**Task requirements:**
Your answer should be the lines below from the one with "ATOM 121 N N" to the one with "ATOM 146 N N", both included, given again exactly and with nothing added.

Collected data

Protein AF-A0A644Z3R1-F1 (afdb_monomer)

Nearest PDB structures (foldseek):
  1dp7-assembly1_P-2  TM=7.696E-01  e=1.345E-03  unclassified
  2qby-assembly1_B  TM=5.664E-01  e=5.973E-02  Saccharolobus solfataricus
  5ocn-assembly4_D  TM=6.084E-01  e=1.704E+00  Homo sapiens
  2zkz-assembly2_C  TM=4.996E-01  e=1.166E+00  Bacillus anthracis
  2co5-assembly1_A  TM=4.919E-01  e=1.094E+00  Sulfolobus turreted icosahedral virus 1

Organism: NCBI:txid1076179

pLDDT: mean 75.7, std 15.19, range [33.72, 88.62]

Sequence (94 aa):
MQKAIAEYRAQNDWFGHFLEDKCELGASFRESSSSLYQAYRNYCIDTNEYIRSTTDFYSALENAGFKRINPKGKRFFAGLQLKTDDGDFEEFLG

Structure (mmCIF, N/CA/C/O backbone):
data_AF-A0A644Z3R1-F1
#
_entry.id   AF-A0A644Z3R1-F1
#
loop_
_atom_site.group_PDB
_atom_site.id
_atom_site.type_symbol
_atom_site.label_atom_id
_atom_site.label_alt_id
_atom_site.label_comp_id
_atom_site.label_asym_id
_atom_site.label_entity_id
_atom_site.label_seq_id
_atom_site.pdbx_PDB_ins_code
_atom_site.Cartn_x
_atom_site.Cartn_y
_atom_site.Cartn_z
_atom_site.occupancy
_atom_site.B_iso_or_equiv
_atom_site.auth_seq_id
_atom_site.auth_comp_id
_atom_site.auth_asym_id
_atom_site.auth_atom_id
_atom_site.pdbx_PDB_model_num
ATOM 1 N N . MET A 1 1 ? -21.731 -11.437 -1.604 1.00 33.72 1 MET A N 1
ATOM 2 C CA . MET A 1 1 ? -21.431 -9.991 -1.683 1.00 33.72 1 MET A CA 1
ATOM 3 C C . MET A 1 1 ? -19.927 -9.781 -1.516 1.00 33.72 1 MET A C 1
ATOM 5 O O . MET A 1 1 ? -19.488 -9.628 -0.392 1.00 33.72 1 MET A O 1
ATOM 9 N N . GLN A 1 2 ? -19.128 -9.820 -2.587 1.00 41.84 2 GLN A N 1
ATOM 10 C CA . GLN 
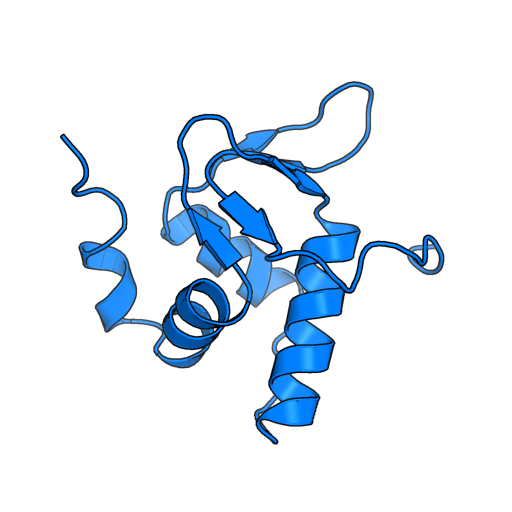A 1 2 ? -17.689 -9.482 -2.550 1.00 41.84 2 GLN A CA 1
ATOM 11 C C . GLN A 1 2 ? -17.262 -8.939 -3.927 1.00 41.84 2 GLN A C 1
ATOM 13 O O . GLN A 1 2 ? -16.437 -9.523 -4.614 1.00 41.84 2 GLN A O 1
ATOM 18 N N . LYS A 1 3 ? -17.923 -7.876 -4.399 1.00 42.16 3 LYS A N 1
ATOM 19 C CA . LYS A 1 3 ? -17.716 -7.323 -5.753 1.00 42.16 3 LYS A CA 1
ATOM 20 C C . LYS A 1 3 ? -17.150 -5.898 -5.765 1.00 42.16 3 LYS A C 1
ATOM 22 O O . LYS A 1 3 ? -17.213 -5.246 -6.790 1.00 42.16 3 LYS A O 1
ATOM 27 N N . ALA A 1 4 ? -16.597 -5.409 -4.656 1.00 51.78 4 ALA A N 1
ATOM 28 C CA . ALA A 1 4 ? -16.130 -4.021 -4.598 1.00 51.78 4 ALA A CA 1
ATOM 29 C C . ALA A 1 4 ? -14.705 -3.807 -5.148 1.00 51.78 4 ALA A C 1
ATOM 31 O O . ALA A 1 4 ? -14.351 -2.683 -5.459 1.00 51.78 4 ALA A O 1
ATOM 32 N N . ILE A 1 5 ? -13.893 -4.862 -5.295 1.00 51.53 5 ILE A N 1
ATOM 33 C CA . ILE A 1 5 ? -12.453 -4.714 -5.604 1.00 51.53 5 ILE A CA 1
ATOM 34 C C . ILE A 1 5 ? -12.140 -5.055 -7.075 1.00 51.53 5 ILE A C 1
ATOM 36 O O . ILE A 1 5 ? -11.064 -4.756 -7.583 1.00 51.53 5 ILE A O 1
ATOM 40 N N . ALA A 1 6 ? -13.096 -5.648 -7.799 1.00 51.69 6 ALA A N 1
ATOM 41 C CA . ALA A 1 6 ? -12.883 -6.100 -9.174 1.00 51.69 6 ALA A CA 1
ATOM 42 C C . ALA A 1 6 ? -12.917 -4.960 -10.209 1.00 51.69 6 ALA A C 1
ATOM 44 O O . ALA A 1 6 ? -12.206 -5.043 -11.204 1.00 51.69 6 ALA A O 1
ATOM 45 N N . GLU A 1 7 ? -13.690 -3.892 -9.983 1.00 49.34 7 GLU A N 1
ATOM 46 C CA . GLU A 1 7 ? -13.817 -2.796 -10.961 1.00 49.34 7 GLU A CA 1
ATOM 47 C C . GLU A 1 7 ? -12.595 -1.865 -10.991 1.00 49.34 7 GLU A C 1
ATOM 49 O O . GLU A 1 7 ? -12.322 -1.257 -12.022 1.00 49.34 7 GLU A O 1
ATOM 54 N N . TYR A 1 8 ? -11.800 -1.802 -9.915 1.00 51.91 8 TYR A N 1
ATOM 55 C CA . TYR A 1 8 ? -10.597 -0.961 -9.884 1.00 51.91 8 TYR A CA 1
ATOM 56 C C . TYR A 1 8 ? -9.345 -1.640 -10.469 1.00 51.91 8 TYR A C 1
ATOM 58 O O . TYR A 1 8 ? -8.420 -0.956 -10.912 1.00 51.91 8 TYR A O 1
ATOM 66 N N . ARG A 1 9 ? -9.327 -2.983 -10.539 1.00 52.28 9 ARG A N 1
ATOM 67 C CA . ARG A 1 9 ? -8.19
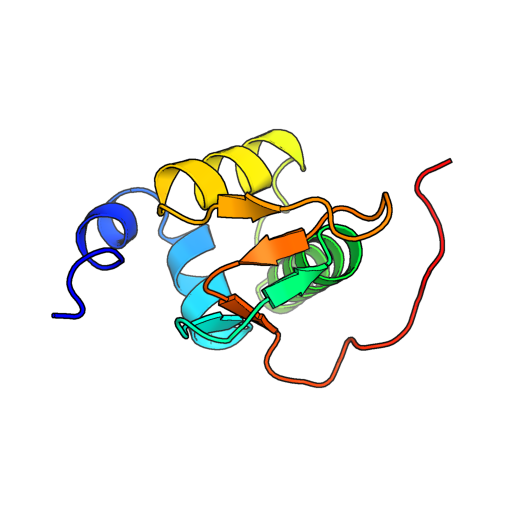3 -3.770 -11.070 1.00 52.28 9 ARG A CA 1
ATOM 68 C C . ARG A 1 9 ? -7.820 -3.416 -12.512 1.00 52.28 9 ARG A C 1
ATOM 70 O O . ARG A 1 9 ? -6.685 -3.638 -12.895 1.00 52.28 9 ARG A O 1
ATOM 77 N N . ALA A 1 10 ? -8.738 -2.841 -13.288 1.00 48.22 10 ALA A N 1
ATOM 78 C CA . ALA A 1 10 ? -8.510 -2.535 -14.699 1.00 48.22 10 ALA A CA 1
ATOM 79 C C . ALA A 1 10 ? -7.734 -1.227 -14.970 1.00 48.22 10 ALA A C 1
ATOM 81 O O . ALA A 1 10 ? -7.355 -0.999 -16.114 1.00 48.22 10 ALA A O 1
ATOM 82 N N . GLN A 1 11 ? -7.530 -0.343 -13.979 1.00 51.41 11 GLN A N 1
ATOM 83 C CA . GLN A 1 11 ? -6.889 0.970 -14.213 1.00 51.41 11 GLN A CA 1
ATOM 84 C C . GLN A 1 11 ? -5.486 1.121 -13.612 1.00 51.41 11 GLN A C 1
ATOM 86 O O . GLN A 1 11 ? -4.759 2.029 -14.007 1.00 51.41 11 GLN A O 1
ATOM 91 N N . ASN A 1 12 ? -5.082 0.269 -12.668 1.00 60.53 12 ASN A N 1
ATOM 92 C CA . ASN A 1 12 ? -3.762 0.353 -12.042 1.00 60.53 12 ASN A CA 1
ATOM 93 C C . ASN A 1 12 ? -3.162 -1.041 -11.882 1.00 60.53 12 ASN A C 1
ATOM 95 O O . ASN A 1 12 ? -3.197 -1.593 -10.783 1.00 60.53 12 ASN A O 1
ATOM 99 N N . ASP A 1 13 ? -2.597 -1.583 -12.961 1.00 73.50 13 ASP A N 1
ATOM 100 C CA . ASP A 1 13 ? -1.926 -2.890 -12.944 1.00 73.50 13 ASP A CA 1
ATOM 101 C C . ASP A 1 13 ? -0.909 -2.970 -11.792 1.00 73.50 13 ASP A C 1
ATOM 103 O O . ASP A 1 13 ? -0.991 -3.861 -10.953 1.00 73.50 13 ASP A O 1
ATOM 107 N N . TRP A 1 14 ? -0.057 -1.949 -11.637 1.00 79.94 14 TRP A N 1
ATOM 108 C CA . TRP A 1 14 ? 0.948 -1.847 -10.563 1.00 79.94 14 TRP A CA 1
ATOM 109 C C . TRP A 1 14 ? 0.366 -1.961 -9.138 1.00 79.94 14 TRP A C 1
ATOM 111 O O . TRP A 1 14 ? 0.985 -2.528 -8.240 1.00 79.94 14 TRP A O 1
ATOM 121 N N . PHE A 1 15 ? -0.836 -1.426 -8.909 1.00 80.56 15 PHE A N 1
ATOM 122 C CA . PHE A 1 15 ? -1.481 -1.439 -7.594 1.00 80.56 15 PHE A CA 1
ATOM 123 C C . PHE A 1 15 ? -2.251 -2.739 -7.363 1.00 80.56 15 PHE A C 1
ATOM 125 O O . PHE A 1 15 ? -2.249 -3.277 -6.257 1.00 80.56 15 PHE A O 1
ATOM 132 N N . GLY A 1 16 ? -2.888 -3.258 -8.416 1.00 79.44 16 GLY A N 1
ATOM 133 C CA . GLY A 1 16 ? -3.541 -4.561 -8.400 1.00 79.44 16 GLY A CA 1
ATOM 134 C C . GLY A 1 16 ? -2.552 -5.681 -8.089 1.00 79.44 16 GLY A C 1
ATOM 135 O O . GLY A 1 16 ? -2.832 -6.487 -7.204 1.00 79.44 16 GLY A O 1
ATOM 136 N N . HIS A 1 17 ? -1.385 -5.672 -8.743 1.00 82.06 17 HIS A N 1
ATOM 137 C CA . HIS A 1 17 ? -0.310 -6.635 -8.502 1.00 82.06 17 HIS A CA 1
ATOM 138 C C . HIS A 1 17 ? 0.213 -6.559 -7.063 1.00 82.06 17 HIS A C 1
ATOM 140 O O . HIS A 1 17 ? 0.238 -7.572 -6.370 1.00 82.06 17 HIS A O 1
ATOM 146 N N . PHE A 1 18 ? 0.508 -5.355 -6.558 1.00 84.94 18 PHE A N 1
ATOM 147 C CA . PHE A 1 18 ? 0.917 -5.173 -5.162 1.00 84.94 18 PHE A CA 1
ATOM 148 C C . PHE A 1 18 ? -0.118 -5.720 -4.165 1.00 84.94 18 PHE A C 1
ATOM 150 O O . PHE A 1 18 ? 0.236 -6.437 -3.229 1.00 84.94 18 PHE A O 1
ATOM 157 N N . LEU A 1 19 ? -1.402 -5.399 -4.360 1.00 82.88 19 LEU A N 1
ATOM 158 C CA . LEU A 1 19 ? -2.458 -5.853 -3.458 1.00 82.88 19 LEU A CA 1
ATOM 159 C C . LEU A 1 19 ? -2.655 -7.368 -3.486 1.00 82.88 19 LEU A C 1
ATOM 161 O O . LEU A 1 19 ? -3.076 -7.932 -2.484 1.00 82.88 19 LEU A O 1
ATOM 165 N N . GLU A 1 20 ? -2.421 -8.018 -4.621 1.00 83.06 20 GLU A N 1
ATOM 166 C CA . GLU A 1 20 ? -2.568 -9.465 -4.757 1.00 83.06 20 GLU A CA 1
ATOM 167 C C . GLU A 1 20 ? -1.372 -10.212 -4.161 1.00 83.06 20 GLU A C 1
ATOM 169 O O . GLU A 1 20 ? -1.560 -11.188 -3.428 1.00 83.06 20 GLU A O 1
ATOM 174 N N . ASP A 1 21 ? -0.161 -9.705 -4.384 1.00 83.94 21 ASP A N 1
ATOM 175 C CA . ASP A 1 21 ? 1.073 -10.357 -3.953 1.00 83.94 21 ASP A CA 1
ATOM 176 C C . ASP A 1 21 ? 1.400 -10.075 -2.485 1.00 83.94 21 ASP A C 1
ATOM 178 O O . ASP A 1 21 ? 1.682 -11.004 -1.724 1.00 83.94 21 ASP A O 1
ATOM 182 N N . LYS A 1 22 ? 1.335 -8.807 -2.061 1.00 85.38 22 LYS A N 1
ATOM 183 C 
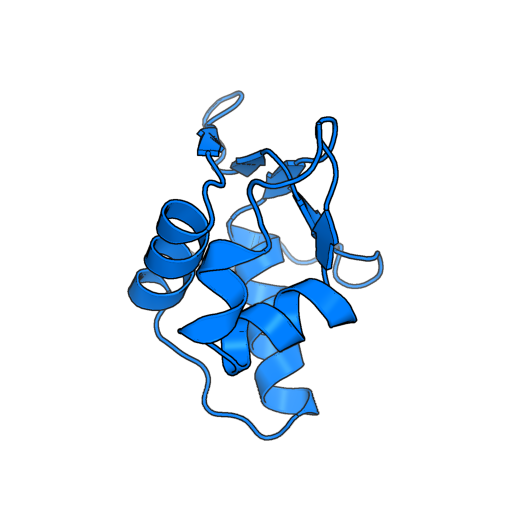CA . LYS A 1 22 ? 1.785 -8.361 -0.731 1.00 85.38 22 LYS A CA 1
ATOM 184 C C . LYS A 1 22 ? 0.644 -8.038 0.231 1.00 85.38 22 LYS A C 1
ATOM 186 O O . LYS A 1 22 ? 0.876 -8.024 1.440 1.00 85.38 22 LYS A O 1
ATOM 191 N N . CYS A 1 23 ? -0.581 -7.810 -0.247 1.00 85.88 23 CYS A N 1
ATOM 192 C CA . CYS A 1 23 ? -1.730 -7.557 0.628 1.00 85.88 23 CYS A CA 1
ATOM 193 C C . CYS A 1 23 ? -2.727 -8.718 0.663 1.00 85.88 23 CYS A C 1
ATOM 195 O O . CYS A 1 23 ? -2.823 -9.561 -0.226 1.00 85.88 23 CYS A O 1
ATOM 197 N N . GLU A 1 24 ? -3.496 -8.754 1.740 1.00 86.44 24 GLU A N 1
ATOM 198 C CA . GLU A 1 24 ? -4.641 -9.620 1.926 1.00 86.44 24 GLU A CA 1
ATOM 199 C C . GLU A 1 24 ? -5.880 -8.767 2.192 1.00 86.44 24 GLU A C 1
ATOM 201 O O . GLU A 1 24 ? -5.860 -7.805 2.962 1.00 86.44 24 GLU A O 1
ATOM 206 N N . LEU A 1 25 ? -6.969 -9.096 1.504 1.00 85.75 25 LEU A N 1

**Solution below:**
ATOM 121 N N . PHE A 1 15 ? -0.836 -1.426 -8.909 1.00 80.56 15 PHE A N 1
ATOM 122 C CA . PHE A 1 15 ? -1.481 -1.439 -7.594 1.00 80.56 15 PHE A CA 1
ATOM 123 C C . PHE A 1 15 ? -2.251 -2.739 -7.363 1.00 80.56 15 PHE A C 1
ATOM 125 O O . PHE A 1 15 ? -2.249 -3.277 -6.257 1.00 80.56 15 PHE A O 1
ATOM 132 N N . GLY A 1 16 ? -2.888 -3.258 -8.416 1.00 79.44 16 GLY A N 1
ATOM 133 C CA . GLY A 1 16 ? -3.541 -4.561 -8.400 1.00 79.44 16 GLY A CA 1
ATOM 134 C C . GLY A 1 16 ? -2.552 -5.681 -8.089 1.00 79.44 16 GLY A C 1
ATOM 135 O O . GLY A 1 16 ? -2.832 -6.487 -7.204 1.00 79.44 16 GLY A O 1
ATOM 136 N N . HIS A 1 17 ? -1.385 -5.672 -8.743 1.00 82.06 17 HIS A N 1
ATOM 137 C CA . HIS A 1 17 ? -0.310 -6.635 -8.502 1.00 82.06 17 HIS A CA 1
ATOM 138 C C . HIS A 1 17 ? 0.213 -6.559 -7.063 1.00 82.06 17 HIS A C 1
ATOM 140 O O . HIS A 1 17 ? 0.238 -7.572 -6.370 1.00 82.06 17 HIS A O 1
ATOM 146 N N . PHE A 1 18 ? 0.508 -5.355 -6.558 1.00 84.94 18 PHE A N 1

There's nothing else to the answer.